Dieser Eindruck wurde noch von dem verzerrten Schatten verstärkt, den er auf das Tor des Holzschuppens warf. Jan sah auf den Hammer in Amstners Hand und überlegte kurz, ob er sich lieber wieder mit der Schneeschaufel bewaffnen sollte, doch Amstner machte kehrt und ging zum Schuppentor. Dort legte er den toten Hasen im Schnee ab und wühlte ein paar Nägel aus den Hosentaschen, um gleich darauf den Hasen wieder hochzunehmen und mit den Hinterläufen an das Schuppentor zu nageln.

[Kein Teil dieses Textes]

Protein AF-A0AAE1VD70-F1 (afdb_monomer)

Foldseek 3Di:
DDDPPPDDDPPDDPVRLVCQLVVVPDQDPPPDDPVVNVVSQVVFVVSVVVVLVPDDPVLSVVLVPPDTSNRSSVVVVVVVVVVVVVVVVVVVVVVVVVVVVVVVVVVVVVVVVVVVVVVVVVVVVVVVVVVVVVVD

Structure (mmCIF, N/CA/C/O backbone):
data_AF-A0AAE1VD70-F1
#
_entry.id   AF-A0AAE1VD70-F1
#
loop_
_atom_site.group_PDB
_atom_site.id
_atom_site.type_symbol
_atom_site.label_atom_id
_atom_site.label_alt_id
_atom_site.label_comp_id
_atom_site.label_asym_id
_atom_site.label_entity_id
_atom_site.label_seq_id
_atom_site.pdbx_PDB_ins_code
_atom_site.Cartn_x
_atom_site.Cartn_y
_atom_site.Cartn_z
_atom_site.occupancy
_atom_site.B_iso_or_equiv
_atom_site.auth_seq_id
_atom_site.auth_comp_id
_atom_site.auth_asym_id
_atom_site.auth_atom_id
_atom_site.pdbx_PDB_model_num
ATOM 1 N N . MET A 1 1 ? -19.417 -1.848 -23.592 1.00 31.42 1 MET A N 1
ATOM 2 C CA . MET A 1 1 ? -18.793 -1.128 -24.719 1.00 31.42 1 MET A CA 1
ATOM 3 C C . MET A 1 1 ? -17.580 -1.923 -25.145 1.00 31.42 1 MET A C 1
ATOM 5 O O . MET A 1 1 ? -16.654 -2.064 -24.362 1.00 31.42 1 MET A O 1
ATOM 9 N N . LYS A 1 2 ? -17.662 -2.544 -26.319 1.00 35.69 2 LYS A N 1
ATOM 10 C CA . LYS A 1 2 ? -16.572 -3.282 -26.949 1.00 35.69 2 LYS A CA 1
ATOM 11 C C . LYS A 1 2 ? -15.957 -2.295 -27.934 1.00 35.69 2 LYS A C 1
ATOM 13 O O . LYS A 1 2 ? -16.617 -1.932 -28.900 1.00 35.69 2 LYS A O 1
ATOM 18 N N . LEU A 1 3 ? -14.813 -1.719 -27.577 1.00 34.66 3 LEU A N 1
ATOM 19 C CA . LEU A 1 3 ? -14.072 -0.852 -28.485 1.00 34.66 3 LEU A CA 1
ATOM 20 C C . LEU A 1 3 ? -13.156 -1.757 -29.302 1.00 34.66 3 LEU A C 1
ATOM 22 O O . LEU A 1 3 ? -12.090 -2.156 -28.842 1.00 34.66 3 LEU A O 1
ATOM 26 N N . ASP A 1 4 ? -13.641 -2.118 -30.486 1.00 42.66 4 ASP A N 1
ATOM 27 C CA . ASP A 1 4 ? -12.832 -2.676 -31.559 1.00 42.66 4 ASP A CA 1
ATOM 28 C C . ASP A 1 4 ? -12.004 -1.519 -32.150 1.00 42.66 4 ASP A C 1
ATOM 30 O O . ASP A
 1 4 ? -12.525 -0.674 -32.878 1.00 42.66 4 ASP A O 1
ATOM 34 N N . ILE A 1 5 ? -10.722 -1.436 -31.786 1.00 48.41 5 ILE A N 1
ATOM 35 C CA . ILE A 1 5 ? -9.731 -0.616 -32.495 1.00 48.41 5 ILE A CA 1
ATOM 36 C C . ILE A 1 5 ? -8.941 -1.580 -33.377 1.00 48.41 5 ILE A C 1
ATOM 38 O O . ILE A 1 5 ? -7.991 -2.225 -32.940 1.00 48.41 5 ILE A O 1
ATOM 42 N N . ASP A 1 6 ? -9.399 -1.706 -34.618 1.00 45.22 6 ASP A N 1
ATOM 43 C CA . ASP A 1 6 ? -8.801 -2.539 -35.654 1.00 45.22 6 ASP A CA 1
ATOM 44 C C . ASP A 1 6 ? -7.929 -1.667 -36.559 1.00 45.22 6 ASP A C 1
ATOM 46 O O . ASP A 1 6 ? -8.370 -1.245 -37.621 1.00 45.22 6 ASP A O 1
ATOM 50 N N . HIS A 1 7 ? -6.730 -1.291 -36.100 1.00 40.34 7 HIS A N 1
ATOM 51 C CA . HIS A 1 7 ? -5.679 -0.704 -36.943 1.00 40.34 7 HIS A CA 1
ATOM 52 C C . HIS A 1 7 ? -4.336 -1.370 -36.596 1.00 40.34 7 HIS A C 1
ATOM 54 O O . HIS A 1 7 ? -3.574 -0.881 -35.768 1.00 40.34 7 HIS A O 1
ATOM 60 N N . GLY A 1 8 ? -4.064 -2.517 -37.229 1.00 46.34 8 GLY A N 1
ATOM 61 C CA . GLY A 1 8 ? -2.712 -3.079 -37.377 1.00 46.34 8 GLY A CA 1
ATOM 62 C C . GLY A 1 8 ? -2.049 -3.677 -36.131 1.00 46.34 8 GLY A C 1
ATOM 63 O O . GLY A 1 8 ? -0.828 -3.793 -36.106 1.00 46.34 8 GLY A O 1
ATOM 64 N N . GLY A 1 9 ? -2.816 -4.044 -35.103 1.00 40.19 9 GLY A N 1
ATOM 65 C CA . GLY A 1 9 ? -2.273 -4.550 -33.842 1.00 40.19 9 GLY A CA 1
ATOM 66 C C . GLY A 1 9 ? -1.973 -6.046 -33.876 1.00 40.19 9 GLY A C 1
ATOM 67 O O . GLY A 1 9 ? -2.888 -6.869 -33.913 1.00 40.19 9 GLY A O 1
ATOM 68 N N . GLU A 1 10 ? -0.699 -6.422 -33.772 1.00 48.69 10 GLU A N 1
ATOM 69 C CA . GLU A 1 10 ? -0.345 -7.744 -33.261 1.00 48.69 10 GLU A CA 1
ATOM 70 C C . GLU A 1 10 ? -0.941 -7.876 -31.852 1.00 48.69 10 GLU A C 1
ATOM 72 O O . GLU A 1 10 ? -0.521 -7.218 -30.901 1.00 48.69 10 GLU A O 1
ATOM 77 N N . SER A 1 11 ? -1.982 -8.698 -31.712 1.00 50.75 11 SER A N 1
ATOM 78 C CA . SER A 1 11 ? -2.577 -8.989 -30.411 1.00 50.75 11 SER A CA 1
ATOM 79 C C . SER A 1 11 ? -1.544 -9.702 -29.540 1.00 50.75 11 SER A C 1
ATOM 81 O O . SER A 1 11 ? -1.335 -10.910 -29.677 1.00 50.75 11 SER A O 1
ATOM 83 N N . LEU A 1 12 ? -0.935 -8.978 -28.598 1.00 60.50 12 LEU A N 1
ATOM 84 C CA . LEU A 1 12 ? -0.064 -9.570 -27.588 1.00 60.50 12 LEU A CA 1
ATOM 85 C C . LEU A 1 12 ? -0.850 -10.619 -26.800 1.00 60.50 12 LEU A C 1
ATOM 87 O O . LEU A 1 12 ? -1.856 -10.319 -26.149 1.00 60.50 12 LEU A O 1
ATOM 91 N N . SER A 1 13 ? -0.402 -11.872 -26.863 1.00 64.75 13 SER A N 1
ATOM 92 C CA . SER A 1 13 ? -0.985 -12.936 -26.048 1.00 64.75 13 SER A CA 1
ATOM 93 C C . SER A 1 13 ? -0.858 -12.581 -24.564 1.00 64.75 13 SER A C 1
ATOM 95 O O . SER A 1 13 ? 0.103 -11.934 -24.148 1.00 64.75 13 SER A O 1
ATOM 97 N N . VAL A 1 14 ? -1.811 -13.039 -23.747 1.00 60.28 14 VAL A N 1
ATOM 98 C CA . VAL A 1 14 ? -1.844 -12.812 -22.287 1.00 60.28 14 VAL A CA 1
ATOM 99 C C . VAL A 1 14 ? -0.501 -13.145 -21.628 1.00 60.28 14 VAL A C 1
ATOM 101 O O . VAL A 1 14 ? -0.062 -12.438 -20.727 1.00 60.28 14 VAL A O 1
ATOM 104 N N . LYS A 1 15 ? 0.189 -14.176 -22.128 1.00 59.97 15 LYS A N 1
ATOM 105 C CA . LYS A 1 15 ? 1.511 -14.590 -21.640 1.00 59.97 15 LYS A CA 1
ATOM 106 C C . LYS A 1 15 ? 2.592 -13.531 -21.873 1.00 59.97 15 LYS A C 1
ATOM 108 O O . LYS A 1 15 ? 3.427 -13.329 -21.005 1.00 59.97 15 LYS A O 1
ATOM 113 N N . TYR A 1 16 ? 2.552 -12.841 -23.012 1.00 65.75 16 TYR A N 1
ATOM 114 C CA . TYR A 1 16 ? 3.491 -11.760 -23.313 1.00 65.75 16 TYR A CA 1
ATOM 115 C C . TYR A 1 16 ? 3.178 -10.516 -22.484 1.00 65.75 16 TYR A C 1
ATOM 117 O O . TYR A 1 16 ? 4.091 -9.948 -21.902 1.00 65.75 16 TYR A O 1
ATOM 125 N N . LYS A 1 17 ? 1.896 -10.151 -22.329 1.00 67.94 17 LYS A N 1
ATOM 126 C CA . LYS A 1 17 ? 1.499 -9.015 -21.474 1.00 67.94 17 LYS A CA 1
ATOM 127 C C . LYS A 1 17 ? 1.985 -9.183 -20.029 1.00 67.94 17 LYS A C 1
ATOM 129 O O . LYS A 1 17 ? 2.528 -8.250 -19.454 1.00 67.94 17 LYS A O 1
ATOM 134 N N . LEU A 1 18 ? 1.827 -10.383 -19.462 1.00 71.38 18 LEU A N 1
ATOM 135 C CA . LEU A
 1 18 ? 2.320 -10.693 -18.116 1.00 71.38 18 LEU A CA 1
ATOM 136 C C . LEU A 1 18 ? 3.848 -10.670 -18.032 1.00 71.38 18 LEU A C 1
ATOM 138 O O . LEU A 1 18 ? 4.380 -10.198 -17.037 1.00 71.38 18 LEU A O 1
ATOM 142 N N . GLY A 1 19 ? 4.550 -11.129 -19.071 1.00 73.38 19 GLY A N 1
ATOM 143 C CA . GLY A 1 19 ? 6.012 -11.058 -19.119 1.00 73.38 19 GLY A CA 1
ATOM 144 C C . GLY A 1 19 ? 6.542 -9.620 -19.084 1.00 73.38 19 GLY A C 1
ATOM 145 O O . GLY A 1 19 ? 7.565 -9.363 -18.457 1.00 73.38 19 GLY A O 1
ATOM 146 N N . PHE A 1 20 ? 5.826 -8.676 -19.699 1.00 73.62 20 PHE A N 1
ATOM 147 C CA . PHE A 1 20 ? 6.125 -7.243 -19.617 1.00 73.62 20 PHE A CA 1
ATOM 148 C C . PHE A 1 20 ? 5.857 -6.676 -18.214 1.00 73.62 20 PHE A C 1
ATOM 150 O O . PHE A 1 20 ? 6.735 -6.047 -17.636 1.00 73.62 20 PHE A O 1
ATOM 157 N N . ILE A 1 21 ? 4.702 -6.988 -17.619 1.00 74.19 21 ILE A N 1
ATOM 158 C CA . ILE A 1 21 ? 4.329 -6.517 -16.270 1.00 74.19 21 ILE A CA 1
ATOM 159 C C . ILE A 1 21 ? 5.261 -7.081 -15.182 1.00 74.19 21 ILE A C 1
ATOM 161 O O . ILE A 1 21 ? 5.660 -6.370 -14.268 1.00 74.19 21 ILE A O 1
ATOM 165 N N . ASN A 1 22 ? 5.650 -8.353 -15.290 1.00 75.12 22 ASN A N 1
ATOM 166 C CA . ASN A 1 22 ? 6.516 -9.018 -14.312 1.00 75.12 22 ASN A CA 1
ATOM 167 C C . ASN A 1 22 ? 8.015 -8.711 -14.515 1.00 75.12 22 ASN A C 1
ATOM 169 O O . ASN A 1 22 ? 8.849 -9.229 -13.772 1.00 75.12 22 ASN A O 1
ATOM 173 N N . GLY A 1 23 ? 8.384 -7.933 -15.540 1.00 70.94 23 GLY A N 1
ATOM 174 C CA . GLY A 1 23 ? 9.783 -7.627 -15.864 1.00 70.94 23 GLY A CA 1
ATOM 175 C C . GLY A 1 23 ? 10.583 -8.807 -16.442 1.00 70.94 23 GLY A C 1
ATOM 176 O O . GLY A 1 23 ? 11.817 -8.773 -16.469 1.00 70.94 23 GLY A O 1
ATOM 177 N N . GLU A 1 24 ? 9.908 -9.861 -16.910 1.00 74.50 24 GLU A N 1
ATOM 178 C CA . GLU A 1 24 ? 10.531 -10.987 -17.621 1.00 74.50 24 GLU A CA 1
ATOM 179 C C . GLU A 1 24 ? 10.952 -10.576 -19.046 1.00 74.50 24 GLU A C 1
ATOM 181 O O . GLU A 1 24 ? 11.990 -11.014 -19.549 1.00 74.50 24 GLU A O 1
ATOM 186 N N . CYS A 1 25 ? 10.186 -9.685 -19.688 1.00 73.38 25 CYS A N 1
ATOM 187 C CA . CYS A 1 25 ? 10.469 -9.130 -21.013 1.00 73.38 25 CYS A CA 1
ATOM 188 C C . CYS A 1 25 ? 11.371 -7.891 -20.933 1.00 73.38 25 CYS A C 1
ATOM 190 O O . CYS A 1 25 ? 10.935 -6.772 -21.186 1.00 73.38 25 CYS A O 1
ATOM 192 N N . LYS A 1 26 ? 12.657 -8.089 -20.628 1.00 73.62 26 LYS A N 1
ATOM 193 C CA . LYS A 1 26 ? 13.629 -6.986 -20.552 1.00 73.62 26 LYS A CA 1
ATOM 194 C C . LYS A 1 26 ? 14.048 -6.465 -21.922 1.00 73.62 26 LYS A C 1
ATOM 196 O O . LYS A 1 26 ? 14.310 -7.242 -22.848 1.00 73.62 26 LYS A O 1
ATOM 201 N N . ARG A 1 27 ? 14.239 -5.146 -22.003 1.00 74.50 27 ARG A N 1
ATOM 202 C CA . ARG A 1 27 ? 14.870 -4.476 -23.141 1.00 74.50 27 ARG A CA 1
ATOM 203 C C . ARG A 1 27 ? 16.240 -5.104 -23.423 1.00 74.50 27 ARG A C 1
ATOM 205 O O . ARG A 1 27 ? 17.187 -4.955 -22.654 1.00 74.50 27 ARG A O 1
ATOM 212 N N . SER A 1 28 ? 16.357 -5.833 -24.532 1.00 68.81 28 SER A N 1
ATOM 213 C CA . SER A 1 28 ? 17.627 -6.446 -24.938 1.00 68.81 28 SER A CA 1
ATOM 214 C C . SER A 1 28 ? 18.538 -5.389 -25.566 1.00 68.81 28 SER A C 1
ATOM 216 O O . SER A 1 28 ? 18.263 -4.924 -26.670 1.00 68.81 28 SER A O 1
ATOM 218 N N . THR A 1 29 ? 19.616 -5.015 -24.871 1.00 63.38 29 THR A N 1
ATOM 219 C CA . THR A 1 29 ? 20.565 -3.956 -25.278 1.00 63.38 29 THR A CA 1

    Dann sah er sich zu Jan um. »Das kann nicht warten. Am besten geht das Fell ab, solange der Körper noch warm ist. Also, was willst du?«
    »Was haben Sie damit gemeint, Sie haben mit mir gerechnet?«
    Amstner zog ein Klappmesser aus der Jackentasche, ließ es aufschnappen und schnitt den Rücken des Tieres in Form eines Y auf. Der tote Körper dampfte in der Winterluft.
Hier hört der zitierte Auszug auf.